*** Opening of Data shown ***
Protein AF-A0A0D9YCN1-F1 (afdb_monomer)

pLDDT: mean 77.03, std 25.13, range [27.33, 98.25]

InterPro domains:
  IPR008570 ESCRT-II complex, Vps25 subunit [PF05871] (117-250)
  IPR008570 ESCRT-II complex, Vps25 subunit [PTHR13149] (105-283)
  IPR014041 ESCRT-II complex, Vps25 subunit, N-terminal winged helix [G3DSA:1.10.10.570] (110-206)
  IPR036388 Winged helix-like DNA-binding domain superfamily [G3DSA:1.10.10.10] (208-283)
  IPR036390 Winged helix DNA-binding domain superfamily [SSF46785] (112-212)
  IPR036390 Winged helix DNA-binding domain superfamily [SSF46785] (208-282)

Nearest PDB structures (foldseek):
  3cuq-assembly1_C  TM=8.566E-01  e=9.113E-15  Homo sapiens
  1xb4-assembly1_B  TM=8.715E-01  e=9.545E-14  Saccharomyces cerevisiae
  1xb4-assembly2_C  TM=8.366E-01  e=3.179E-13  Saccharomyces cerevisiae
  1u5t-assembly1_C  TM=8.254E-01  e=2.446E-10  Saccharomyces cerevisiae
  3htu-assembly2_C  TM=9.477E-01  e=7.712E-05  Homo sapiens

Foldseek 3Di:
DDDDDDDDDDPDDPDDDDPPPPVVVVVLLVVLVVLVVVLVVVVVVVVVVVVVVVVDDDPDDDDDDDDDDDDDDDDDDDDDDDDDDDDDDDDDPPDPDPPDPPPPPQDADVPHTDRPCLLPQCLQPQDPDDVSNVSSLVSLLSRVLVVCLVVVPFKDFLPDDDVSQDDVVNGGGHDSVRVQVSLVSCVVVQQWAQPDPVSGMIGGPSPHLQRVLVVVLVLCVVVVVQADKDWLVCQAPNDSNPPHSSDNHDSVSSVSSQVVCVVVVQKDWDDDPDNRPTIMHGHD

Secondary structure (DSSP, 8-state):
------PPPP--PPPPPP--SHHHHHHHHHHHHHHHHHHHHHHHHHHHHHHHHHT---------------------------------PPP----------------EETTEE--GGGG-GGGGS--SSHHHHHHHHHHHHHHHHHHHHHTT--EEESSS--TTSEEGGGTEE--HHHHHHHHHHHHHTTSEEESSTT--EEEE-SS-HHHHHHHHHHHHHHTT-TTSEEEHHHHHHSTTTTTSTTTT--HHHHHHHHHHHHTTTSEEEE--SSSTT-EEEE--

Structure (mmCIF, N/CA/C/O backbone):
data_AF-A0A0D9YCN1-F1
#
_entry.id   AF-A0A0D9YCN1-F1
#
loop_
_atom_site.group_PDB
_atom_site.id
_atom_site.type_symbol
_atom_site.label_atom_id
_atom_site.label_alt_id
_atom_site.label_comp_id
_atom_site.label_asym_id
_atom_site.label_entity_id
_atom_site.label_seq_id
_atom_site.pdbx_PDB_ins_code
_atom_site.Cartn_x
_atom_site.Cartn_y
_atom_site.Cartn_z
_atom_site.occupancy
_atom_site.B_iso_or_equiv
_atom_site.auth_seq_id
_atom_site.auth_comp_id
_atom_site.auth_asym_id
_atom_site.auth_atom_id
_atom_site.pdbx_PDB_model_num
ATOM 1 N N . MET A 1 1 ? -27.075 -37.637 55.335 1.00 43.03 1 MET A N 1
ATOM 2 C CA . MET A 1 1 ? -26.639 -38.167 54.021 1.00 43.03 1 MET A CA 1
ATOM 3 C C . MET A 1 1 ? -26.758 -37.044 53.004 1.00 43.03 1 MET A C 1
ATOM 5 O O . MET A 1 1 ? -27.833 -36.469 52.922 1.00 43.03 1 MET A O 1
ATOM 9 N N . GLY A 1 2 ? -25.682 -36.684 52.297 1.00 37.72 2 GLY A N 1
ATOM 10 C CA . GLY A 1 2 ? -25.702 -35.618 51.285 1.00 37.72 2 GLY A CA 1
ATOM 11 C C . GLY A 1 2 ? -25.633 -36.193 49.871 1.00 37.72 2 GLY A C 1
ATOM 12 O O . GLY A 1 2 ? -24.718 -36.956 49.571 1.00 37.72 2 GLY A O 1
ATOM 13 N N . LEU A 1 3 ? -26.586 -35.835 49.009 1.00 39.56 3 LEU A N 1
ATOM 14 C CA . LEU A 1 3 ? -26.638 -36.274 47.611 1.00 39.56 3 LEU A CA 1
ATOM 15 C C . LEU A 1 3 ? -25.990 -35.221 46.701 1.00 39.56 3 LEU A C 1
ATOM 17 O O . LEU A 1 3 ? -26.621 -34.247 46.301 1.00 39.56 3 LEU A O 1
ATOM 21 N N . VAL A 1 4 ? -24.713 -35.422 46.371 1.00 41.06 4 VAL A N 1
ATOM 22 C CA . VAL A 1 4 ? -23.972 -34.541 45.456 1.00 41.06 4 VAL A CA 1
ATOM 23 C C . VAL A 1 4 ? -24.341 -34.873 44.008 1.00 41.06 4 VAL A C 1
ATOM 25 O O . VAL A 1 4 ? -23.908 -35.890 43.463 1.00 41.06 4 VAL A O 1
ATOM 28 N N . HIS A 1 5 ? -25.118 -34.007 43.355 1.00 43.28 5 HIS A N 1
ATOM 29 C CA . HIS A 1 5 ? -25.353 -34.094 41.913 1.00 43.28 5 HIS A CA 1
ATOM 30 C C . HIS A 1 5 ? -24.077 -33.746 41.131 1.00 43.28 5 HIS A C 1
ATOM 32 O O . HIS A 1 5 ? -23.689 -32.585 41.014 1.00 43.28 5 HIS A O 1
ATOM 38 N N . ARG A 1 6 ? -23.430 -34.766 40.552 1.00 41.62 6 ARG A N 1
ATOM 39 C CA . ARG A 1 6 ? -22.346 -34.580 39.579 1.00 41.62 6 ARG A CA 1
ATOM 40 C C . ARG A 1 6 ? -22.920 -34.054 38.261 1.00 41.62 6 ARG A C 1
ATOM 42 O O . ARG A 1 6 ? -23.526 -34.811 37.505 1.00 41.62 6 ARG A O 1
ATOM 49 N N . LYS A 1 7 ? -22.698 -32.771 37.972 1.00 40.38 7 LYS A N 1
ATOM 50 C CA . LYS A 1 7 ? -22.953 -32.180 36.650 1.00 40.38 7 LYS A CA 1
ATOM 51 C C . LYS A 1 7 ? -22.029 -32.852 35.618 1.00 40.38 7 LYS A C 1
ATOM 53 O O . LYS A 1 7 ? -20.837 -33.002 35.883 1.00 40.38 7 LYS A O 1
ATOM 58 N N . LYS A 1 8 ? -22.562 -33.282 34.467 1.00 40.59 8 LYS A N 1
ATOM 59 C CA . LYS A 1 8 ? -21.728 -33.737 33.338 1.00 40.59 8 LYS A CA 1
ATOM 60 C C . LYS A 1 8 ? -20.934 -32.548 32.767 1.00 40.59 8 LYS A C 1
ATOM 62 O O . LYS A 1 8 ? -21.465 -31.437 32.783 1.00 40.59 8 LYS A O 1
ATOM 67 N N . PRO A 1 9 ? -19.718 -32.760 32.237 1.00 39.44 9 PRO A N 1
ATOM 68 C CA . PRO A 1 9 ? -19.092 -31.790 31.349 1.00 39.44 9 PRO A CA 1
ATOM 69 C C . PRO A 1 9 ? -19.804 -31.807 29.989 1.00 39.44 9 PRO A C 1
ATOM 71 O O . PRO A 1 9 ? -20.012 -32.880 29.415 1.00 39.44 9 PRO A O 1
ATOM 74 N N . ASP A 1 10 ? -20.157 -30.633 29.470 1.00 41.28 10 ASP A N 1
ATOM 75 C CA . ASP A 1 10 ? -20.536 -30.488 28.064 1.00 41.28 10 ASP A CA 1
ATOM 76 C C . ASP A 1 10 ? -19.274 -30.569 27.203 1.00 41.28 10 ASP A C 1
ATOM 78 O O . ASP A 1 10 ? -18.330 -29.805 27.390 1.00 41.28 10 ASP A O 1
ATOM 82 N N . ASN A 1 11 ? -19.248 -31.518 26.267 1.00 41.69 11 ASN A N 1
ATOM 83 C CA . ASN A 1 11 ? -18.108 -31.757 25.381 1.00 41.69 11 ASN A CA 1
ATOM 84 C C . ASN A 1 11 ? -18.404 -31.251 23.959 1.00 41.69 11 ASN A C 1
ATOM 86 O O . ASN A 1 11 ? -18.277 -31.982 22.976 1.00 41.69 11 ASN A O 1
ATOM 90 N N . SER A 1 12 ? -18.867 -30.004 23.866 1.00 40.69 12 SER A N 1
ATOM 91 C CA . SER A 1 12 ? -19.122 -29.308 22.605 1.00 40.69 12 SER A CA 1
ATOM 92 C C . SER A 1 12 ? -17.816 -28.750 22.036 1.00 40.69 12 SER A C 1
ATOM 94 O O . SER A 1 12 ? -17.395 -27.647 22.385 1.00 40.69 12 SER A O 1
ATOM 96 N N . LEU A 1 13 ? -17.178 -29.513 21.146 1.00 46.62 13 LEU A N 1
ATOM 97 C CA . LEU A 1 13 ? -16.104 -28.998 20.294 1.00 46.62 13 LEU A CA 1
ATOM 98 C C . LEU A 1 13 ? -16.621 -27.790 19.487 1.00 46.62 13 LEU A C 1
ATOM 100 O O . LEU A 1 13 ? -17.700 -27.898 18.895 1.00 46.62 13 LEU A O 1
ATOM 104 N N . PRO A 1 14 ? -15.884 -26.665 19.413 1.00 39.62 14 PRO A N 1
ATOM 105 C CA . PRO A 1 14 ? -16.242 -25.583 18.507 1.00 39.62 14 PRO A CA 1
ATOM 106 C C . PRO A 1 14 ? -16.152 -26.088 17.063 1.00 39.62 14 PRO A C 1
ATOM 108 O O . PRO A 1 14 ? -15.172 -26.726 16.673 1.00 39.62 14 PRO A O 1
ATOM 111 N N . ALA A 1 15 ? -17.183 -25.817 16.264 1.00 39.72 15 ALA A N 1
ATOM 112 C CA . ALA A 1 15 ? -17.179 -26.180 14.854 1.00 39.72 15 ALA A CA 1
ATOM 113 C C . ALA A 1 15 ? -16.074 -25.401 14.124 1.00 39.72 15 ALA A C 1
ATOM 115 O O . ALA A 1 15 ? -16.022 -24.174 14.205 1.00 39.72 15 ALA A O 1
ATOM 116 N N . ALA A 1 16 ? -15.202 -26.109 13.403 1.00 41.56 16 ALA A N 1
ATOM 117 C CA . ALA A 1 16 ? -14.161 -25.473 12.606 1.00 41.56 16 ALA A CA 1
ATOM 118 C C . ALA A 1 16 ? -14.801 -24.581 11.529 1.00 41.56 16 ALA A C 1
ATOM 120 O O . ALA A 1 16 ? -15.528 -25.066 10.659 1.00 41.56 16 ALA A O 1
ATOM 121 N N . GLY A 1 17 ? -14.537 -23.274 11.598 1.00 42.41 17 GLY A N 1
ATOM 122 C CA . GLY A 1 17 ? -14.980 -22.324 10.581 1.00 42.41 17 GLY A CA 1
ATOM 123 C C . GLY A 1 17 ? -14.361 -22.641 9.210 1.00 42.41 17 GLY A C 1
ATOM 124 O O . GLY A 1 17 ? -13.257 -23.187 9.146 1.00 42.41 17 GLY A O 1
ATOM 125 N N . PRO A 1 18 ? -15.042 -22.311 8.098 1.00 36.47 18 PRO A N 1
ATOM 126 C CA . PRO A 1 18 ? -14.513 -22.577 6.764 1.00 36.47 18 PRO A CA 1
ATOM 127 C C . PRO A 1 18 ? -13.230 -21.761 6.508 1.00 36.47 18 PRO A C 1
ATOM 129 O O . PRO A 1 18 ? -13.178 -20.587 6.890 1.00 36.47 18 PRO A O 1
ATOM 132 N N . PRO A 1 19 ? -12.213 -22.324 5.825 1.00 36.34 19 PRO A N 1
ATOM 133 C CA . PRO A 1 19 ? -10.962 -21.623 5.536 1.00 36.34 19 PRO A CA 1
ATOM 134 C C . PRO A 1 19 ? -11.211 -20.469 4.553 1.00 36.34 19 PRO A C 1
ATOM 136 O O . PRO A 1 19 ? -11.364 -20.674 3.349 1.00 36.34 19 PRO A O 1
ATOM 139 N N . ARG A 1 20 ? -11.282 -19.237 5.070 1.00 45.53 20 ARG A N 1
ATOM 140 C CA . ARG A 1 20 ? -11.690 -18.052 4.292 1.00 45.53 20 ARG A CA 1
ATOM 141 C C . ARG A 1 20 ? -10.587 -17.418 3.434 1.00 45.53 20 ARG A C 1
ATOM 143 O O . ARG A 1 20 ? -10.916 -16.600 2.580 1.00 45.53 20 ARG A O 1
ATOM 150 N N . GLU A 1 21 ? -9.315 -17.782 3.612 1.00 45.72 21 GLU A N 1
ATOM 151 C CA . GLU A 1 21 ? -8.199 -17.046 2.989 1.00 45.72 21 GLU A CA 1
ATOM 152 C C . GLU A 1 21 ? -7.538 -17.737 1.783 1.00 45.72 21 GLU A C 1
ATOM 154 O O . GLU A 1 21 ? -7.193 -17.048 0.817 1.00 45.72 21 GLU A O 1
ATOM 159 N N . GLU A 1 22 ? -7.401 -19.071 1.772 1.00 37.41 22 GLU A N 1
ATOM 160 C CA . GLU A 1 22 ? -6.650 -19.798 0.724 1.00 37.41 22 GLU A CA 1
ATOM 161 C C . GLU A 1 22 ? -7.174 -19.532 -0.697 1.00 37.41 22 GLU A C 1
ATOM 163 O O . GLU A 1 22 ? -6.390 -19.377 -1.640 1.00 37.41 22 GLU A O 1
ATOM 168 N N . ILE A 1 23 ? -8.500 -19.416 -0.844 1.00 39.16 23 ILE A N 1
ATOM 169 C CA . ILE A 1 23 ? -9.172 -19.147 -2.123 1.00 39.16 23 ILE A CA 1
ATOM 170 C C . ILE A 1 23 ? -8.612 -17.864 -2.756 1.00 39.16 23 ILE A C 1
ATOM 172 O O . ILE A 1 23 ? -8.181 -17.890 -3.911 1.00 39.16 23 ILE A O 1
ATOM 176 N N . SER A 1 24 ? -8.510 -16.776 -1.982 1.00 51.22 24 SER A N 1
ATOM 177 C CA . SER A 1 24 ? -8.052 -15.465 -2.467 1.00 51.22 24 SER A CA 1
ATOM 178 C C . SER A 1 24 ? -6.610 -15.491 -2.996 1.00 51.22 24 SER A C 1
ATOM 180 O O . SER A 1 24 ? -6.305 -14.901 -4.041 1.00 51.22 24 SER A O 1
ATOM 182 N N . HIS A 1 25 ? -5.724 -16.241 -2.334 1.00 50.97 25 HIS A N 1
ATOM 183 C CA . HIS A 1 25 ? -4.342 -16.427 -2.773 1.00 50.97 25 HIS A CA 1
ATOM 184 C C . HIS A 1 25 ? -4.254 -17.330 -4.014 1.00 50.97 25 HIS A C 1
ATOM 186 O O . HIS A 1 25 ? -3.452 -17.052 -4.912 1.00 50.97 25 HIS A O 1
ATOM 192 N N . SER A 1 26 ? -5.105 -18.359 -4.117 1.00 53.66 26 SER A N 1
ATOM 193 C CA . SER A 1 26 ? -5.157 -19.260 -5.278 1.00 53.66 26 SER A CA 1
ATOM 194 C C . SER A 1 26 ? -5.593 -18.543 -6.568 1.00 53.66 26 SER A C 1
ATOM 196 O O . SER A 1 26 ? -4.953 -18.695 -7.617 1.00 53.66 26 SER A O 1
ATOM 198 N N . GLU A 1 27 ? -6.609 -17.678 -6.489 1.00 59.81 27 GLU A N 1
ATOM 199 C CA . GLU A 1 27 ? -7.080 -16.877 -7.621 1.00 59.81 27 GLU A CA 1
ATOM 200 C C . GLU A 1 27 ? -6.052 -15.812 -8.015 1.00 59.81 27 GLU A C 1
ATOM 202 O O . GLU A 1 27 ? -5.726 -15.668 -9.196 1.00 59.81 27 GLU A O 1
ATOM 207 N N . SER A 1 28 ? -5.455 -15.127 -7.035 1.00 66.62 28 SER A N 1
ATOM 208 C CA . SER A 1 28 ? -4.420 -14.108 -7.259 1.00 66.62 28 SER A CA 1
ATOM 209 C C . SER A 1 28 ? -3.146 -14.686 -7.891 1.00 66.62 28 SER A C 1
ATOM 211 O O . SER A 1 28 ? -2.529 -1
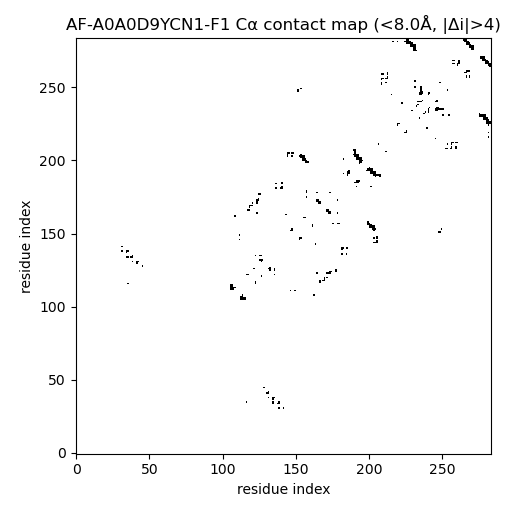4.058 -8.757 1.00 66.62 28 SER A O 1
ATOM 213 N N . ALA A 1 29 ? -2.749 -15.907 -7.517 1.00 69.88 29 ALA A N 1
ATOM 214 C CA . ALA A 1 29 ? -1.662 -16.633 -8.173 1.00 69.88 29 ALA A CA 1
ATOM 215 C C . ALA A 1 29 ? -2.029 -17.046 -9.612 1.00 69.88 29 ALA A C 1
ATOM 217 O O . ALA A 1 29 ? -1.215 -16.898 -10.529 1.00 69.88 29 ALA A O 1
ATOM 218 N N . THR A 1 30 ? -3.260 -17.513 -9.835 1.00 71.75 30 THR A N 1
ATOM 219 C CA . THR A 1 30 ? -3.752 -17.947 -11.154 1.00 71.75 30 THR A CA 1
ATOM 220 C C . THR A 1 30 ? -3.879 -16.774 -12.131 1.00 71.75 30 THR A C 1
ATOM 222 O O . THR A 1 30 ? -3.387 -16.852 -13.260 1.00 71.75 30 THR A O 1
*** Close of Data shown ***
> _Instructions to follow_
The required answer is each line of the entries containing the string "superfamily".

> _Written solution_
  IPR036388 Winged helix-like DNA-binding domain superfamily [G3DSA:1.10.10.10] (208-283)
  IPR036390 Winged helix DNA-binding domain superfamily [SSF46785] (112-212)
  IPR036390 Winged helix DNA-binding domain superfamily [SSF46785] (208-282)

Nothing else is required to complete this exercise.